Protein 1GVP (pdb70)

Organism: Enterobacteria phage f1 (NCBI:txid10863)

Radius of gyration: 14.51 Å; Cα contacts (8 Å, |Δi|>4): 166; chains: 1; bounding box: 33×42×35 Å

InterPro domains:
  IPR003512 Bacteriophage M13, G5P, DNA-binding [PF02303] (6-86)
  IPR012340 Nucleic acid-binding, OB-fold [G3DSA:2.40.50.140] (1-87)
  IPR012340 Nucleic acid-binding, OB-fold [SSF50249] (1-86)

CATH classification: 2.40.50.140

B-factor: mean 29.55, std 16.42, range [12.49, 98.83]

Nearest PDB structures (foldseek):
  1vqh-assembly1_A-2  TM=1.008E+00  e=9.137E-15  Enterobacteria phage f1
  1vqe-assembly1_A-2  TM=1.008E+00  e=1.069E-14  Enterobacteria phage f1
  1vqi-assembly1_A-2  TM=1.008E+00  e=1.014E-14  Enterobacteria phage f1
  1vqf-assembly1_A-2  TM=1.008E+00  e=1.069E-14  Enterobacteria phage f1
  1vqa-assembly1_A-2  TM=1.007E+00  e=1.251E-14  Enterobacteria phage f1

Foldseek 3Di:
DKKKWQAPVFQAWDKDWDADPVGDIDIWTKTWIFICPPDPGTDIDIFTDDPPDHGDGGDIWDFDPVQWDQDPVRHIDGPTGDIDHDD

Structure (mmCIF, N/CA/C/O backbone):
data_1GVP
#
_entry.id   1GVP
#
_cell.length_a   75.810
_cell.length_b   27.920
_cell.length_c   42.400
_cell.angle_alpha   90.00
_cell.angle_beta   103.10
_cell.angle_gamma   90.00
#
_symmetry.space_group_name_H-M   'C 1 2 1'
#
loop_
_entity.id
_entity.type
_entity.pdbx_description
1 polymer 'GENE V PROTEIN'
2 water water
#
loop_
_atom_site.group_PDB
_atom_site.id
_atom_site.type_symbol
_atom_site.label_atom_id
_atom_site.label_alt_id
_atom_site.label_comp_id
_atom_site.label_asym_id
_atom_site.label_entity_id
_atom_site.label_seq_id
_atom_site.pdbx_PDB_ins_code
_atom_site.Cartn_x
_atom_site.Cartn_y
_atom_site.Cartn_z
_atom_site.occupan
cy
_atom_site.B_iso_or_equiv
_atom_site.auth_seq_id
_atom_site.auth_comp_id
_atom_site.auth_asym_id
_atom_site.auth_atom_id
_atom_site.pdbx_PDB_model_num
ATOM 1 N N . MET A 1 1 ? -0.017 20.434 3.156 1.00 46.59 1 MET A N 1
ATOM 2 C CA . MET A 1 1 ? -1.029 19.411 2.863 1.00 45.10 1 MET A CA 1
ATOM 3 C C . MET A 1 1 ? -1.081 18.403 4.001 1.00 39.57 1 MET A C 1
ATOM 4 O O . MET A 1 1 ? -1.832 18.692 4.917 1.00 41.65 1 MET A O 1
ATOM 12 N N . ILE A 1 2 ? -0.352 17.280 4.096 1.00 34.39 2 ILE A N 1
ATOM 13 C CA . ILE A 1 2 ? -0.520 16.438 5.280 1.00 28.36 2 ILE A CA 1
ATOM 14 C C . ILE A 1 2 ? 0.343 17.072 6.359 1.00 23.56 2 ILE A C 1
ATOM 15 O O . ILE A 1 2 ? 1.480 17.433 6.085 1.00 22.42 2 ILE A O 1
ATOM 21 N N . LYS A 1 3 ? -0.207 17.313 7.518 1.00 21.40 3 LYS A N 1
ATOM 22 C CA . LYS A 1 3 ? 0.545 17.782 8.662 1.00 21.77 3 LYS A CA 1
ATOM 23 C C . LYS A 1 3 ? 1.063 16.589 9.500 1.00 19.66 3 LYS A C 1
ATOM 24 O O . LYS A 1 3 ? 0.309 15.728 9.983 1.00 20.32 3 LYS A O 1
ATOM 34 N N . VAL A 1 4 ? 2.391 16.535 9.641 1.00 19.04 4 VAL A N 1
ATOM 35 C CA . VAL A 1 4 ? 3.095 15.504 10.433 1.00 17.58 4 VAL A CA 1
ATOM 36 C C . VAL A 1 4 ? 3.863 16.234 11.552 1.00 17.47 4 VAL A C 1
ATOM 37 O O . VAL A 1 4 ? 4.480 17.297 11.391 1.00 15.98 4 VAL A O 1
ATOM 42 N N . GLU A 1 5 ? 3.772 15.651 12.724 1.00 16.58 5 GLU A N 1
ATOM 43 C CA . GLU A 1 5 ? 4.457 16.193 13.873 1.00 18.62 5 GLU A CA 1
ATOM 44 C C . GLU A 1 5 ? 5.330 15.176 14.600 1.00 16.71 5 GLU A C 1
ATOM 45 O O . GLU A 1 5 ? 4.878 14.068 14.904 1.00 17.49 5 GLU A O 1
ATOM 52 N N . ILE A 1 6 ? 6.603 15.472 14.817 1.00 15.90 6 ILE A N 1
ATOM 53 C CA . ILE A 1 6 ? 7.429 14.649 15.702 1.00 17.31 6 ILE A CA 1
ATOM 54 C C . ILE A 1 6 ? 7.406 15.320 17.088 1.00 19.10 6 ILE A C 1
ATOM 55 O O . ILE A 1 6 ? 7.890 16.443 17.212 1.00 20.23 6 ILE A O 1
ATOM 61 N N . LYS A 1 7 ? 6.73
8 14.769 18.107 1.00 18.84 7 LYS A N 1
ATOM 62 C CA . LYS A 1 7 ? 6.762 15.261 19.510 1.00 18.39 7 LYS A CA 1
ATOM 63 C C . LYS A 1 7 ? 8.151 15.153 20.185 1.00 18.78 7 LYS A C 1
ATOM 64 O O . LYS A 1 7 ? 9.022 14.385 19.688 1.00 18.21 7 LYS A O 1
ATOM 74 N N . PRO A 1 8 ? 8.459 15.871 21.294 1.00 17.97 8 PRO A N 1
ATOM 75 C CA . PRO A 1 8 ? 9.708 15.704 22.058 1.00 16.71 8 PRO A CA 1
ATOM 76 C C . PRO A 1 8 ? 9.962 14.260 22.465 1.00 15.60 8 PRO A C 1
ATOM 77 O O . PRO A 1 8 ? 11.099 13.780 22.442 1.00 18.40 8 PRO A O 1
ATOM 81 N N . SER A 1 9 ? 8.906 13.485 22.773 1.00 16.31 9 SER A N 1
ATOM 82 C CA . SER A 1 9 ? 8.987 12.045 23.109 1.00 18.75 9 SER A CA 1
══════════════════════════════
* [WORK TASK]: Mind each word and retype the entire listing above.

* [WRITTEN RESPONSE]:
Protein 1GVP (pdb70)

Organism: Enterobacteria phage f1 (NCBI:txid10863)

Radius of gyration: 14.51 Å; Cα contacts (8 Å, |Δi|>4): 166; chains: 1; bounding box: 33×42×35 Å

InterPro domains:
  IPR003512 Bacteriophage M13, G5P, DNA-binding [PF02303] (6-86)
  IPR012340 Nucleic acid-binding, OB-fold [G3DSA:2.40.50.140] (1-87)
  IPR012340 Nucleic acid-binding, OB-fold [SSF50249] (1-86)

CATH classification: 2.40.50.140

B-factor: mean 29.55, std 16.42, range [12.49, 98.83]

Nearest PDB structures (foldseek):
  1vqh-assembly1_A-2  TM=1.008E+00  e=9.137E-15  Enterobacteria phage f1
  1vqe-assembly1_A-2  TM=1.008E+00  e=1.069E-14  Enterobacteria phage f1
  1vqi-assembly1_A-2  TM=1.008E+00  e=1.014E-14  Enterobacteria phage f1
  1vqf-assembly1_A-2  TM=1.008E+00  e=1.069E-14  Enterobacteria phage f1
  1vqa-assembly1_A-2  TM=1.007E+00  e=1.251E-14  Enterobacteria phage f1

Foldseek 3Di:
DKKKWQAPVFQAWDKDWDADPVGDIDIWTKTWIFICPPDPGTDIDIFTDDPPDHGDGGDIWDFDPVQWDQDPVRHIDGPTGDIDHDD

Structure (mmCIF, N/CA/C/O backbone):
data_1GVP
#
_entry.id   1GVP
#
_cell.length_a   75.810
_cell.length_b   27.920
_cell.length_c   42.400
_cell.angle_alpha   90.00
_cell.angle_beta   103.10
_cell.angle_gamma   90.00
#
_symmetry.space_group_name_H-M   'C 1 2 1'
#
loop_
_entity.id
_entity.type
_entity.pdbx_description
1 polymer 'GENE V PROTEIN'
2 water water
#
loop_
_atom_site.group_PDB
_atom_site.id
_atom_site.type_symbol
_atom_site.label_atom_id
_atom_site.label_alt_id
_atom_site.label_comp_id
_atom_site.label_asym_id
_atom_site.label_entity_id
_atom_site.label_seq_id
_atom_site.pdbx_PDB_ins_code
_atom_site.Cartn_x
_atom_site.Cartn_y
_atom_site.Cartn_z
_atom_site.occupan
cy
_atom_site.B_iso_or_equiv
_atom_site.auth_seq_id
_atom_site.auth_comp_id
_atom_site.auth_asym_id
_atom_site.auth_atom_id
_atom_site.pdbx_PDB_model_num
ATOM 1 N N . MET A 1 1 ? -0.017 20.434 3.156 1.00 46.59 1 MET A N 1
ATOM 2 C CA . MET A 1 1 ? -1.029 19.411 2.863 1.00 45.10 1 MET A CA 1
ATOM 3 C C . MET A 1 1 ? -1.081 18.403 4.001 1.00 39.57 1 MET A C 1
ATOM 4 O O . MET A 1 1 ? -1.832 18.692 4.917 1.00 41.65 1 MET A O 1
ATOM 12 N N . ILE A 1 2 ? -0.352 17.280 4.096 1.00 34.39 2 ILE A N 1
ATOM 13 C CA . ILE A 1 2 ? -0.520 16.438 5.280 1.00 28.36 2 ILE A CA 1
ATOM 14 C C . ILE A 1 2 ? 0.343 17.072 6.359 1.00 23.56 2 ILE A C 1
ATOM 15 O O . ILE A 1 2 ? 1.480 17.433 6.085 1.00 22.42 2 ILE A O 1
ATOM 21 N N . LYS A 1 3 ? -0.207 17.313 7.518 1.00 21.40 3 LYS A N 1
ATOM 22 C CA . LYS A 1 3 ? 0.545 17.782 8.662 1.00 21.77 3 LYS A CA 1
ATOM 23 C C . LYS A 1 3 ? 1.063 16.589 9.500 1.00 19.66 3 LYS A C 1
ATOM 24 O O . LYS A 1 3 ? 0.309 15.728 9.983 1.00 20.32 3 LYS A O 1
ATOM 34 N N . VAL A 1 4 ? 2.391 16.535 9.641 1.00 19.04 4 VAL A N 1
ATOM 35 C CA . VAL A 1 4 ? 3.095 15.504 10.433 1.00 17.58 4 VAL A CA 1
ATOM 36 C C . VAL A 1 4 ? 3.863 16.234 11.552 1.00 17.47 4 VAL A C 1
ATOM 37 O O . VAL A 1 4 ? 4.480 17.297 11.391 1.00 15.98 4 VAL A O 1
ATOM 42 N N . GLU A 1 5 ? 3.772 15.651 12.724 1.00 16.58 5 GLU A N 1
ATOM 43 C CA . GLU A 1 5 ? 4.457 16.193 13.873 1.00 18.62 5 GLU A CA 1
ATOM 44 C C . GLU A 1 5 ? 5.330 15.176 14.600 1.00 16.71 5 GLU A C 1
ATOM 45 O O . GLU A 1 5 ? 4.878 14.068 14.904 1.00 17.49 5 GLU A O 1
ATOM 52 N N . ILE A 1 6 ? 6.603 15.472 14.817 1.00 15.90 6 ILE A N 1
ATOM 53 C CA . ILE A 1 6 ? 7.429 14.649 15.702 1.00 17.31 6 ILE A CA 1
ATOM 54 C C . ILE A 1 6 ? 7.406 15.320 17.088 1.00 19.10 6 ILE A C 1
ATOM 55 O O . ILE A 1 6 ? 7.890 16.443 17.212 1.00 20.23 6 ILE A O 1
ATOM 61 N N . LYS A 1 7 ? 6.73
8 14.769 18.107 1.00 18.84 7 LYS A N 1
ATOM 62 C CA . LYS A 1 7 ? 6.762 15.261 19.510 1.00 18.39 7 LYS A CA 1
ATOM 63 C C . LYS A 1 7 ? 8.151 15.153 20.185 1.00 18.78 7 LYS A C 1
ATOM 64 O O . LYS A 1 7 ? 9.022 14.385 19.688 1.00 18.21 7 LYS A O 1
ATOM 74 N N . PRO A 1 8 ? 8.459 15.871 21.294 1.00 17.97 8 PRO A N 1
ATOM 75 C CA . PRO A 1 8 ? 9.708 15.704 22.058 1.00 16.71 8 PRO A CA 1
ATOM 76 C C . PRO A 1 8 ? 9.962 14.260 22.465 1.00 15.60 8 PRO A C 1
ATOM 77 O O . PRO A 1 8 ? 11.099 13.780 22.442 1.00 18.40 8 PRO A O 1
ATOM 81 N N . SER A 1 9 ? 8.906 13.485 22.773 1.00 16.31 9 SER A N 1
ATOM 82 C CA . SER A 1 9 ? 8.987 12.045 23.109 1.00 18.75 9 SER A CA 1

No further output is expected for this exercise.